### Items from a data source

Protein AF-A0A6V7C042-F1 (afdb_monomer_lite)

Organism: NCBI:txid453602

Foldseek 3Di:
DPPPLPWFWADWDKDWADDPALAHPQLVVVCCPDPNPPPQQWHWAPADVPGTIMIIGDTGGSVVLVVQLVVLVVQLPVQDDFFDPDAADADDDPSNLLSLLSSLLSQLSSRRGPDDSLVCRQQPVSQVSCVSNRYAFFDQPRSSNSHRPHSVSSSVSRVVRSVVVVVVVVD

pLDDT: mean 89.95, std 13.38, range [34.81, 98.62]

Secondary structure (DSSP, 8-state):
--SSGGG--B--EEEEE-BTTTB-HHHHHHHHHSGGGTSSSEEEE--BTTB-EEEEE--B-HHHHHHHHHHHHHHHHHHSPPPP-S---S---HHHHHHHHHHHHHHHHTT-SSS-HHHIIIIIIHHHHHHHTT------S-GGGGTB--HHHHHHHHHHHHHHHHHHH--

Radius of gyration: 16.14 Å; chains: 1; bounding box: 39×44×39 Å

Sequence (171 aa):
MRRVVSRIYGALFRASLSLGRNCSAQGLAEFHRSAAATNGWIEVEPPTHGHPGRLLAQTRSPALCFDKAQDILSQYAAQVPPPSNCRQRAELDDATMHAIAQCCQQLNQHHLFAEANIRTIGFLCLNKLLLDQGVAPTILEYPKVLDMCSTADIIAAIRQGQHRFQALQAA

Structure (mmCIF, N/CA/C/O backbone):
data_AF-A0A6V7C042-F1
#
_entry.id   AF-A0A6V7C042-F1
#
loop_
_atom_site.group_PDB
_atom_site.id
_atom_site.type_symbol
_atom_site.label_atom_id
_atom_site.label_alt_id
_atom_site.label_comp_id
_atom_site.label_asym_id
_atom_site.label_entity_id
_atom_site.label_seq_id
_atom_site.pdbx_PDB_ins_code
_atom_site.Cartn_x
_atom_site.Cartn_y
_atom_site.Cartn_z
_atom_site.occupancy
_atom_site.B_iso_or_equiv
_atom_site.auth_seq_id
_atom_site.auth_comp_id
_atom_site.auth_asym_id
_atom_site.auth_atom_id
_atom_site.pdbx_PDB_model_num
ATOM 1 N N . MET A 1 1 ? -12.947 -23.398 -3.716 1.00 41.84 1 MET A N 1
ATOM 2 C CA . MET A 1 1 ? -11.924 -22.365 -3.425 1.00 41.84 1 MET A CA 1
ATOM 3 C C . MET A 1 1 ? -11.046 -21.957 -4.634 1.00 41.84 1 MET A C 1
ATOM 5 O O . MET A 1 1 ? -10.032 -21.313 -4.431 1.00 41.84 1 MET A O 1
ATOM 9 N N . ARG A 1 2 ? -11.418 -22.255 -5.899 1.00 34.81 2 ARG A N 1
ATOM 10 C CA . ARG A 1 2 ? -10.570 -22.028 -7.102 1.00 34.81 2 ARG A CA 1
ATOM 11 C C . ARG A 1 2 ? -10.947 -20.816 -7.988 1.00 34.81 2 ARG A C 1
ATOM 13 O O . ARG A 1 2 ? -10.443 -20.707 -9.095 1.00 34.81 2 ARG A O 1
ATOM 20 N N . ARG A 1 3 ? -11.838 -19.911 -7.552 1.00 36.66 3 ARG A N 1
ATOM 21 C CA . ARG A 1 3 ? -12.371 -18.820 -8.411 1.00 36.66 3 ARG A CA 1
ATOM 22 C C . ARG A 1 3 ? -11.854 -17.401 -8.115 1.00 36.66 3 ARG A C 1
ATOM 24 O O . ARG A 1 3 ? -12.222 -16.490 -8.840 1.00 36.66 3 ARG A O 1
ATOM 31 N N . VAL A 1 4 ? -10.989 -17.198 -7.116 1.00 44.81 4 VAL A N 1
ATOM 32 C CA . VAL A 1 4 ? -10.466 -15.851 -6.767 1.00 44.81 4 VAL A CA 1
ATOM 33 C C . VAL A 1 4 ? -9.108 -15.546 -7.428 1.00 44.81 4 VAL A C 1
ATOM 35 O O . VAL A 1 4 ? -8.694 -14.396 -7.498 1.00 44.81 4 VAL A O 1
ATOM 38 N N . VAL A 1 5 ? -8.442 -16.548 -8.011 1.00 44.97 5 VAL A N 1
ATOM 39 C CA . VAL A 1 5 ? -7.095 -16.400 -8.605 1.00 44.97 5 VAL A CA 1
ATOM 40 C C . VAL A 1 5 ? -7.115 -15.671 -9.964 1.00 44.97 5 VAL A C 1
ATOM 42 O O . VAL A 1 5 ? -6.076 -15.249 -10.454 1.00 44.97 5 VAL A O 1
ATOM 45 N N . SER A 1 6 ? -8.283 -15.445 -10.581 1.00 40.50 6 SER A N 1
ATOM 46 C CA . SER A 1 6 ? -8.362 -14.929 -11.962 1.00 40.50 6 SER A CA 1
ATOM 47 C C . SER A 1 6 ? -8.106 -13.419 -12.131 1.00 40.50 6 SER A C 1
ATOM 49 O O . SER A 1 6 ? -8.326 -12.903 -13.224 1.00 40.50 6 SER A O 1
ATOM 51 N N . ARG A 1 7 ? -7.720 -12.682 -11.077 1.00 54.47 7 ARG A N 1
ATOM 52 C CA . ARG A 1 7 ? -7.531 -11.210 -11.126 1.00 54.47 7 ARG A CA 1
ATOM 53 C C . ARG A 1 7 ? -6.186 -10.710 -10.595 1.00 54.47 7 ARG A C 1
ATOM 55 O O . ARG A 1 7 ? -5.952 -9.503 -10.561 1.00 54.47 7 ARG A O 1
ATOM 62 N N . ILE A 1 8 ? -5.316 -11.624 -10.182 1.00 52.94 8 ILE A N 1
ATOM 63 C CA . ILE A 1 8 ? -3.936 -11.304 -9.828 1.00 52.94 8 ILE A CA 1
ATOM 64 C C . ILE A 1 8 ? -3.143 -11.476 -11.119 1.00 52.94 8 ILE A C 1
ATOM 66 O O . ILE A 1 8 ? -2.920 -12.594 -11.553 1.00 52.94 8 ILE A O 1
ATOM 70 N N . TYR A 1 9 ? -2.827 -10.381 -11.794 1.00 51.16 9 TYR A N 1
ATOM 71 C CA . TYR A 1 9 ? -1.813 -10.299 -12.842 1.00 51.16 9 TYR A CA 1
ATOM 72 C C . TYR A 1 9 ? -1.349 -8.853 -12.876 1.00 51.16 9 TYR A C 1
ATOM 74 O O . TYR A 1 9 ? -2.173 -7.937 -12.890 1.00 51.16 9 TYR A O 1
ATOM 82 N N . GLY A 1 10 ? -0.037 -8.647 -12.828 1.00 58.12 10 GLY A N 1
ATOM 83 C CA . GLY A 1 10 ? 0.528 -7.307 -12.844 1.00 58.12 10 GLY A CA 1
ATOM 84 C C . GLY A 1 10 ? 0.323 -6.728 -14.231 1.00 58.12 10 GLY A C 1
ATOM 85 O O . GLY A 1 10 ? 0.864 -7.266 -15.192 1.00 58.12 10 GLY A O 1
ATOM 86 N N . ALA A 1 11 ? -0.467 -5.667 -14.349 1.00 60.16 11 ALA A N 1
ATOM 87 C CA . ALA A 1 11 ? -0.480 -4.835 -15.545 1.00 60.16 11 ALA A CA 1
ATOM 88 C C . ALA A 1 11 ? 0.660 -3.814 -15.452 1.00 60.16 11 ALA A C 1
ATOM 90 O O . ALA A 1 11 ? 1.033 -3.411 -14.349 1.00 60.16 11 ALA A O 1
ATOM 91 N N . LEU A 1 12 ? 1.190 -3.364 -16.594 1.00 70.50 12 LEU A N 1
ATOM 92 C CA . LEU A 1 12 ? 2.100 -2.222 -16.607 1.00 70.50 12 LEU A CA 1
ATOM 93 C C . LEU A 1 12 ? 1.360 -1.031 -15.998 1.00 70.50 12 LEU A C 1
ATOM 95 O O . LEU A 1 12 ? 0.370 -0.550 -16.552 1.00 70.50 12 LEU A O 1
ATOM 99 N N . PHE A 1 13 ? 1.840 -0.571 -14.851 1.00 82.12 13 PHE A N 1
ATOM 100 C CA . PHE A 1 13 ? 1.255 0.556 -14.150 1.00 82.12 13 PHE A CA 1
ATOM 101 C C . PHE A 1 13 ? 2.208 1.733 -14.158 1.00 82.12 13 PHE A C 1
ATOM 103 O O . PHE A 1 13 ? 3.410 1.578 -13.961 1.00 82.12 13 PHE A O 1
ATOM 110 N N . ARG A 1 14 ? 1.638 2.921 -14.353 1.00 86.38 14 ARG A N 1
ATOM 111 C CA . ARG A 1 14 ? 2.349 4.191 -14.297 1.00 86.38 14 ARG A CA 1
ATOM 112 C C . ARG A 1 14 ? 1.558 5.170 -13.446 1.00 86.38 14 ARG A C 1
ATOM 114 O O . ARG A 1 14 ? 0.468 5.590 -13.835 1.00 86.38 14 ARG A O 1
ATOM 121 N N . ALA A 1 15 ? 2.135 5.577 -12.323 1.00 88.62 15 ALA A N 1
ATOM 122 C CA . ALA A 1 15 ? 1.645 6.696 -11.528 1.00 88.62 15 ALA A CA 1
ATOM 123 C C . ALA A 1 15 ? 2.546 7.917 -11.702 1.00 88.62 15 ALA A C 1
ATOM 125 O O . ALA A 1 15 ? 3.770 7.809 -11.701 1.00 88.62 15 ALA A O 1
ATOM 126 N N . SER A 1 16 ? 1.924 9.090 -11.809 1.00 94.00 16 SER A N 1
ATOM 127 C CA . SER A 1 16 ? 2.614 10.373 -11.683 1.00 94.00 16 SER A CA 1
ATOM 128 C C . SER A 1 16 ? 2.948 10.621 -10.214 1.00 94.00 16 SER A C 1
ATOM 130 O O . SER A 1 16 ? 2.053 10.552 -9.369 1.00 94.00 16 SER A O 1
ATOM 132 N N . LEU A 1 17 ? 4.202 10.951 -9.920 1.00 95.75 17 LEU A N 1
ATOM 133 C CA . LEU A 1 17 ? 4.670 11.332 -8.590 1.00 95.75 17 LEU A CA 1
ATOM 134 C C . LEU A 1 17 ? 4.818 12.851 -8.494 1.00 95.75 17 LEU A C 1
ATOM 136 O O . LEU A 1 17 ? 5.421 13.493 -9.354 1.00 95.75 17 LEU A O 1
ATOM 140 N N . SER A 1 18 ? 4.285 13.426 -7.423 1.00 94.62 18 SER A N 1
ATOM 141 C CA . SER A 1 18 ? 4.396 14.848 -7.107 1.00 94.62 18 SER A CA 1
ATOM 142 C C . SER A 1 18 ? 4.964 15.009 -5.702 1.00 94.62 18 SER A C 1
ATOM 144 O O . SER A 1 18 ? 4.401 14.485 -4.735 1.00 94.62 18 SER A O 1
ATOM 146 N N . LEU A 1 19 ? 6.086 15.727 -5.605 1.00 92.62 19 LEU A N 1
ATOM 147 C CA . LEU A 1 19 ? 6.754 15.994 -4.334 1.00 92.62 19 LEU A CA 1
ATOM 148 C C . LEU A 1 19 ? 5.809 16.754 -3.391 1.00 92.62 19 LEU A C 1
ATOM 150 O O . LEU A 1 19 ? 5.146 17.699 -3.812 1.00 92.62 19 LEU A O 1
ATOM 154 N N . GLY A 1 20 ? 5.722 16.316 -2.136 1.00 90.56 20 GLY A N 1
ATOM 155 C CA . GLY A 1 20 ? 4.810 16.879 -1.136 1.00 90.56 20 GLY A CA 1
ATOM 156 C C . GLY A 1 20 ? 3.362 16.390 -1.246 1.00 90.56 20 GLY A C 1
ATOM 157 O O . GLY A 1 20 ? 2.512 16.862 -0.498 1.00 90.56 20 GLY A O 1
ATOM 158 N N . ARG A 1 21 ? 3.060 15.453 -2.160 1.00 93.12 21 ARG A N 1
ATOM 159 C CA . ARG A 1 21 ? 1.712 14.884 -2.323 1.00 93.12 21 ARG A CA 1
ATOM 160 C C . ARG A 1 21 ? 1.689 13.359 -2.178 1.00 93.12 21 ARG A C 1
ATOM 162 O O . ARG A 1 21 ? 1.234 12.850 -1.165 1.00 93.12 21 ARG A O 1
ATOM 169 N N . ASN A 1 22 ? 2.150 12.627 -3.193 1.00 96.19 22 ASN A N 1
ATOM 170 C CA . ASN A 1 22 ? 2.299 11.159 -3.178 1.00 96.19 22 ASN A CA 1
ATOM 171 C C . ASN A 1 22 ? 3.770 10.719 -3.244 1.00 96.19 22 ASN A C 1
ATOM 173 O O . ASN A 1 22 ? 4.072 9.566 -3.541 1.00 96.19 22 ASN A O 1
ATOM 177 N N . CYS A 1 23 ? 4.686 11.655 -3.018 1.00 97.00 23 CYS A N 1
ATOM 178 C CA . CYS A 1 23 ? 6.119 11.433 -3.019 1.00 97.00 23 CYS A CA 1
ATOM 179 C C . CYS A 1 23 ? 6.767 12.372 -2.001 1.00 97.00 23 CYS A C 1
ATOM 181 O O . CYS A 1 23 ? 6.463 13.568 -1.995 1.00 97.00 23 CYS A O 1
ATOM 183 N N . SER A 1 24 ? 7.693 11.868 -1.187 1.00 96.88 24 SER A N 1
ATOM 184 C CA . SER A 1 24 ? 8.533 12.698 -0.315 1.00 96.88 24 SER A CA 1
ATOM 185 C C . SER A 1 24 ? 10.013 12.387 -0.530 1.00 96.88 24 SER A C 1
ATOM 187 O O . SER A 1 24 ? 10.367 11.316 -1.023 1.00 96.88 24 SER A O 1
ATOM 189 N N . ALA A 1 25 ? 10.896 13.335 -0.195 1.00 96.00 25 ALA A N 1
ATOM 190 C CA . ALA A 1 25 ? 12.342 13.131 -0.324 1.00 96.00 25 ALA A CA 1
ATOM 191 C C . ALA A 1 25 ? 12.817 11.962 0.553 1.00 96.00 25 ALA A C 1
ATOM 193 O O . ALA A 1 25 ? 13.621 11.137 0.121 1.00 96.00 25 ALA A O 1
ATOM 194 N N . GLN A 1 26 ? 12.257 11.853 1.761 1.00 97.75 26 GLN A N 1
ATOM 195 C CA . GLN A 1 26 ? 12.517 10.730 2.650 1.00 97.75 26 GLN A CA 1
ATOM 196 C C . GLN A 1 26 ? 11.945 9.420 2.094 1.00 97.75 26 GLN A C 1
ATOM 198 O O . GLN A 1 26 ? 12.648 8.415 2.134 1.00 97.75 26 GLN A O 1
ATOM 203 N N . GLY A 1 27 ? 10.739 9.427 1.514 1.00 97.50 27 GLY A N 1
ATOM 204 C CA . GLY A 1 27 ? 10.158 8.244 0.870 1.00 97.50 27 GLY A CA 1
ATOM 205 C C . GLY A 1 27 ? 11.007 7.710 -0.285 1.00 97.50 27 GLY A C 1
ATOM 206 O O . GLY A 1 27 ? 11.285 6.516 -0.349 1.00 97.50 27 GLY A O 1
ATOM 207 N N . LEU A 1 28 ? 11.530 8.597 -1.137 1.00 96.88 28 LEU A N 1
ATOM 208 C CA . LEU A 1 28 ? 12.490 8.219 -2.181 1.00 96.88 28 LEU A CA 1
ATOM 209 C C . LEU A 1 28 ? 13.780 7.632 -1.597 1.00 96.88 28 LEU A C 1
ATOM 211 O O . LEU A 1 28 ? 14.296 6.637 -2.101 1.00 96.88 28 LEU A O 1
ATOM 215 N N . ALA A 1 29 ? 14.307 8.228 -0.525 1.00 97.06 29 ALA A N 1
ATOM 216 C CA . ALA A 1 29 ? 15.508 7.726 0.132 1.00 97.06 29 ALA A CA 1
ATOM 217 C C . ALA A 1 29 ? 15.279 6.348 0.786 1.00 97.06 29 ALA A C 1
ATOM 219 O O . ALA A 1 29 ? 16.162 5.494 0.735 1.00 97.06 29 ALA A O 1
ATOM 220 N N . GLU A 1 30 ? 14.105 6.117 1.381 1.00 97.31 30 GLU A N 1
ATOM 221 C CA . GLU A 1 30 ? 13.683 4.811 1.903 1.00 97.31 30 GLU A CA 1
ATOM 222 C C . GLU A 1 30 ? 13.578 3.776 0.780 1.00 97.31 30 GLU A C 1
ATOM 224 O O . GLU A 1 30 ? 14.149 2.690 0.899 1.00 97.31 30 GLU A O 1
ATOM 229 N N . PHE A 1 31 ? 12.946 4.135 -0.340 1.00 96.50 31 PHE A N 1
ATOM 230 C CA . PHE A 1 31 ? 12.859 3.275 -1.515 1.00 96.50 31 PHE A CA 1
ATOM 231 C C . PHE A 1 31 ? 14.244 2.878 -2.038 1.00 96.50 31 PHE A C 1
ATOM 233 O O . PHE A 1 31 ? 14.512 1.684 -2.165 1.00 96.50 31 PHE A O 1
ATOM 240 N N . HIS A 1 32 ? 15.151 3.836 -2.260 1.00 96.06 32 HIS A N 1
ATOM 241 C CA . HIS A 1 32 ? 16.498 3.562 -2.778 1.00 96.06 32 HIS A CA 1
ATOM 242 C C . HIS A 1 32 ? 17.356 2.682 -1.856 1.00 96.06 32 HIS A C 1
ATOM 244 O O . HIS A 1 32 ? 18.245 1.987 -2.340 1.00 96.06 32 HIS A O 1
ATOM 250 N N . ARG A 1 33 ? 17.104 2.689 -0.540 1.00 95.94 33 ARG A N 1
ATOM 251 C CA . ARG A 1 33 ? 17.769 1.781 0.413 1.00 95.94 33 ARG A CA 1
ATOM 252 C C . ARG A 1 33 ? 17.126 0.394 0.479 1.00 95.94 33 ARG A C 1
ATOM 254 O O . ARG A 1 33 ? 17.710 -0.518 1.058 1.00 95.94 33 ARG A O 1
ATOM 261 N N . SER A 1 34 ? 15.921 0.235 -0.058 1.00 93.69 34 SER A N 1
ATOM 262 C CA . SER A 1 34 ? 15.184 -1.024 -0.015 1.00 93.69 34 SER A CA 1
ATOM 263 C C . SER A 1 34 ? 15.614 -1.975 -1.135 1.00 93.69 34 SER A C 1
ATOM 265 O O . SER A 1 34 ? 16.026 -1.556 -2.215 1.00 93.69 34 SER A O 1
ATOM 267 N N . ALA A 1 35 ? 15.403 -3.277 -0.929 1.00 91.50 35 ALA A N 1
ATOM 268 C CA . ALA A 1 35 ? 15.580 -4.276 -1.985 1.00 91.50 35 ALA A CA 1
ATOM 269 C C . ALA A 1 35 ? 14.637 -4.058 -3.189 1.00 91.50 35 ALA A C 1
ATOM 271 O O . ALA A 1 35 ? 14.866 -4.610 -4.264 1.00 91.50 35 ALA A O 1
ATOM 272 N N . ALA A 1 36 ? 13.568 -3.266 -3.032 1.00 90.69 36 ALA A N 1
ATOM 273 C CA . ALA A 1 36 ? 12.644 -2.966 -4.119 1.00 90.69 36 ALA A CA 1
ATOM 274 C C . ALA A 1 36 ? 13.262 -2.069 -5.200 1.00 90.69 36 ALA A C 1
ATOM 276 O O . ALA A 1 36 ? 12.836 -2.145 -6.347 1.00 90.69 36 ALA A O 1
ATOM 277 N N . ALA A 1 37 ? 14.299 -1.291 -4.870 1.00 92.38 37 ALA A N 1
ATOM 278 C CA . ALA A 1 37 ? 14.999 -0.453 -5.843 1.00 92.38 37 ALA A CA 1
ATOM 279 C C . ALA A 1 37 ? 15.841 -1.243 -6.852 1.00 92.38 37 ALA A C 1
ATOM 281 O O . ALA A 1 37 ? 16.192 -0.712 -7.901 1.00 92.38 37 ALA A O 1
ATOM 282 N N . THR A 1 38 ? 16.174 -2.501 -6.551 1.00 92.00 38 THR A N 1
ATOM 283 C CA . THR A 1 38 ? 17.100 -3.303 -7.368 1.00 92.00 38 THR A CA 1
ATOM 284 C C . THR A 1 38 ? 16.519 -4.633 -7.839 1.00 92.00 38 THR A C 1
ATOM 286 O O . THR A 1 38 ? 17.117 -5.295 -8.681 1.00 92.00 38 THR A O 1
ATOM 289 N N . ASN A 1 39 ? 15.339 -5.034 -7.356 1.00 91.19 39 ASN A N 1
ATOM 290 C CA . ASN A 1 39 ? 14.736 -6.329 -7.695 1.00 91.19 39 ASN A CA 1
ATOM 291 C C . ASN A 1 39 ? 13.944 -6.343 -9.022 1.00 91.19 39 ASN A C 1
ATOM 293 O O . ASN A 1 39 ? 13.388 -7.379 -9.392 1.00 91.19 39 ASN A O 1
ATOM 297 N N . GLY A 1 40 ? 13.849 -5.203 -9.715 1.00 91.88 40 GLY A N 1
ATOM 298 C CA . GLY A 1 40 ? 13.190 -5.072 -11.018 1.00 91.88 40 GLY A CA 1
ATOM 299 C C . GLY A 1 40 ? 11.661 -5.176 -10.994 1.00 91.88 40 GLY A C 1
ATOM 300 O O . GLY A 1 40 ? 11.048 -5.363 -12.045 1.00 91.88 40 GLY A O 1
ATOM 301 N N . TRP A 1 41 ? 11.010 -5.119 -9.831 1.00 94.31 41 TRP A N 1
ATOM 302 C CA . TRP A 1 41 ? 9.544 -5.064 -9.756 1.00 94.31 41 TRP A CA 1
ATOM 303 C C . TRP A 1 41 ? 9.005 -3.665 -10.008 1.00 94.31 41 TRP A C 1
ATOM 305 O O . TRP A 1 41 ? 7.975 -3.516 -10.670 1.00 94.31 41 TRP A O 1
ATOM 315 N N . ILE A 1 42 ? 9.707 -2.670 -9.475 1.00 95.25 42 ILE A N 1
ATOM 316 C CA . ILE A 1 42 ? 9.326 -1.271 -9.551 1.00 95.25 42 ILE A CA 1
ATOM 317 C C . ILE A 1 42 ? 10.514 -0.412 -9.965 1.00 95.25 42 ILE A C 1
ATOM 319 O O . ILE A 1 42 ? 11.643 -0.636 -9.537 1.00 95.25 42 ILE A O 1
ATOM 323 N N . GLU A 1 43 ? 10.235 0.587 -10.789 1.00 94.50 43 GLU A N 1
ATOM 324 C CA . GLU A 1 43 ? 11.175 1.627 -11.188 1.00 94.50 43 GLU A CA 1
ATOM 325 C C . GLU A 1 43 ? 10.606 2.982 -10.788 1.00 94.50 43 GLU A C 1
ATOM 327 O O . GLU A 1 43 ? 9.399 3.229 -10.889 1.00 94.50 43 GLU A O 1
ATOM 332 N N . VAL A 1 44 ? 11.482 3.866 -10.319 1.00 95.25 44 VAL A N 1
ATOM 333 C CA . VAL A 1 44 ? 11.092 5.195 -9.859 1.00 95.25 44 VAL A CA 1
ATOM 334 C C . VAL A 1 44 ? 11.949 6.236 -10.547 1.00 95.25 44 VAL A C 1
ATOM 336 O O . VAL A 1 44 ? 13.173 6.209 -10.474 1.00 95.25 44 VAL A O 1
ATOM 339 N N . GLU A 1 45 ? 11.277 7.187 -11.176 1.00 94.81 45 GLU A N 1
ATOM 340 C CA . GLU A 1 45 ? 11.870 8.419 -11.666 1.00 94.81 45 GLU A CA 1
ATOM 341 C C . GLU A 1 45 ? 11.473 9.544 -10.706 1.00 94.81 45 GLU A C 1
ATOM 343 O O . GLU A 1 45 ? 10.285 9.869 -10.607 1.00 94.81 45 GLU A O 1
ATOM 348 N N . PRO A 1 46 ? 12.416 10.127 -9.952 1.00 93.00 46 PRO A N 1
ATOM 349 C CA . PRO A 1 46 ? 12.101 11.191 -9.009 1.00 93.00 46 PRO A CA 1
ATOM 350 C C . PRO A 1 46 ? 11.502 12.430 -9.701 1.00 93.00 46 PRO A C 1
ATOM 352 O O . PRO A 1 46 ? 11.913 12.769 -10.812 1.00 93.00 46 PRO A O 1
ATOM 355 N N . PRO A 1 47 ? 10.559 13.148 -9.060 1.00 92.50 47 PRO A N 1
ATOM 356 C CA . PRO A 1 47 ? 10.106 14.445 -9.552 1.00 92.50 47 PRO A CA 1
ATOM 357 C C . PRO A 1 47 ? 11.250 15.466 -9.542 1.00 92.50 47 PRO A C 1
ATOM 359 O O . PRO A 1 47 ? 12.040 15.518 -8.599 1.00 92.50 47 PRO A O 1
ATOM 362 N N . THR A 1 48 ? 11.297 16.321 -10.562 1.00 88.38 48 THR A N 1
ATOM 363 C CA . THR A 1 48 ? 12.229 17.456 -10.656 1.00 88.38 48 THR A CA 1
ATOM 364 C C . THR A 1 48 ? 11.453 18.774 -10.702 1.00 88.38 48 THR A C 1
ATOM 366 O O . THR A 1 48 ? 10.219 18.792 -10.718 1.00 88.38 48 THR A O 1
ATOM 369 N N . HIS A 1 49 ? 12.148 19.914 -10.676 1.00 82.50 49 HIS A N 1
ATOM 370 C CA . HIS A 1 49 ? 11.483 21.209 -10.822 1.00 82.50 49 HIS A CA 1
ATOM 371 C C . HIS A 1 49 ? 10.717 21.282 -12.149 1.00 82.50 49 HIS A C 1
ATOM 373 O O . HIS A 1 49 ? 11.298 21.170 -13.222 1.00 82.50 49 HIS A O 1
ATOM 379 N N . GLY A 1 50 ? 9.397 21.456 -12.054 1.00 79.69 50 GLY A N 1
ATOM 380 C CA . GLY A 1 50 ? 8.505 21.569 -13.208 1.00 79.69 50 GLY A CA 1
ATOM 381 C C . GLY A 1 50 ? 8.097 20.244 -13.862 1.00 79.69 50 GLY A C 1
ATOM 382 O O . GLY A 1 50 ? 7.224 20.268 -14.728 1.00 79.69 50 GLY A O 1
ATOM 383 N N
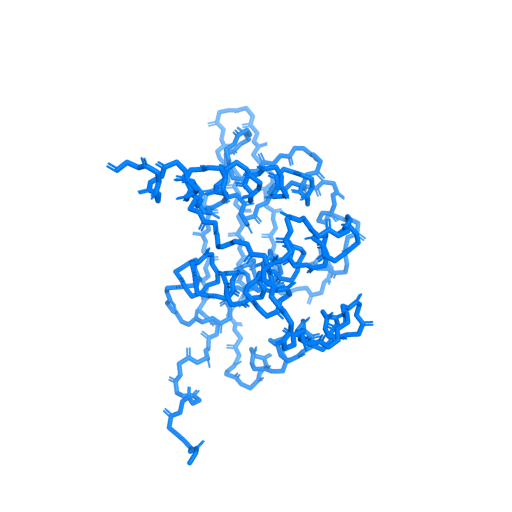 . HIS A 1 51 ? 8.642 19.096 -13.438 1.00 88.00 51 HIS A N 1
ATOM 384 C CA . HIS A 1 51 ? 8.305 17.797 -14.026 1.00 88.00 51 HIS A CA 1
ATOM 385 C C . HIS A 1 51 ? 7.880 16.768 -12.972 1.00 88.00 51 HIS A C 1
ATOM 387 O O . HIS A 1 51 ? 8.623 16.505 -12.020 1.00 88.00 51 HIS A O 1
ATOM 393 N N . PRO A 1 52 ? 6.696 16.146 -13.132 1.00 92.88 52 PRO A N 1
ATOM 394 C CA . PRO A 1 52 ? 6.292 15.067 -12.253 1.00 92.88 52 PRO A CA 1
ATOM 395 C C . PRO A 1 52 ? 7.204 13.855 -12.441 1.00 92.88 52 PRO A C 1
ATOM 397 O O . PRO A 1 52 ? 7.570 13.495 -13.562 1.00 92.88 52 PRO A O 1
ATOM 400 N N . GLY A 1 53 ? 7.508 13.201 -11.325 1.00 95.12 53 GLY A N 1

### Instructions to follow
Please transcribe only the lines in the records above running from the line that has "ATOM 339 N N" through the line that has "ATOM 355 N N", both included, exactly as they appear.

### Response
ATOM 339 N N . GLU A 1 45 ? 11.277 7.187 -11.176 1.00 94.81 45 GLU A N 1
ATOM 340 C CA . GLU A 1 45 ? 11.870 8.419 -11.666 1.00 94.81 45 GLU A CA 1
ATOM 341 C C . GLU A 1 45 ? 11.473 9.544 -10.706 1.00 94.81 45 GLU A C 1
ATOM 343 O O . GLU A 1 45 ? 10.285 9.869 -10.607 1.00 94.81 45 GLU A O 1
ATOM 348 N N . PRO A 1 46 ? 12.416 10.127 -9.952 1.00 93.00 46 PRO A N 1
ATOM 349 C CA . PRO A 1 46 ? 12.101 11.191 -9.009 1.00 93.00 46 PRO A CA 1
ATOM 350 C C . PRO A 1 46 ? 11.502 12.430 -9.701 1.00 93.00 46 PRO A C 1
ATOM 352 O O . PRO A 1 46 ? 11.913 12.769 -10.812 1.00 93.00 46 PRO A O 1
ATOM 355 N N . PRO A 1 47 ? 10.559 13.148 -9.060 1.00 92.50 47 PRO A N 1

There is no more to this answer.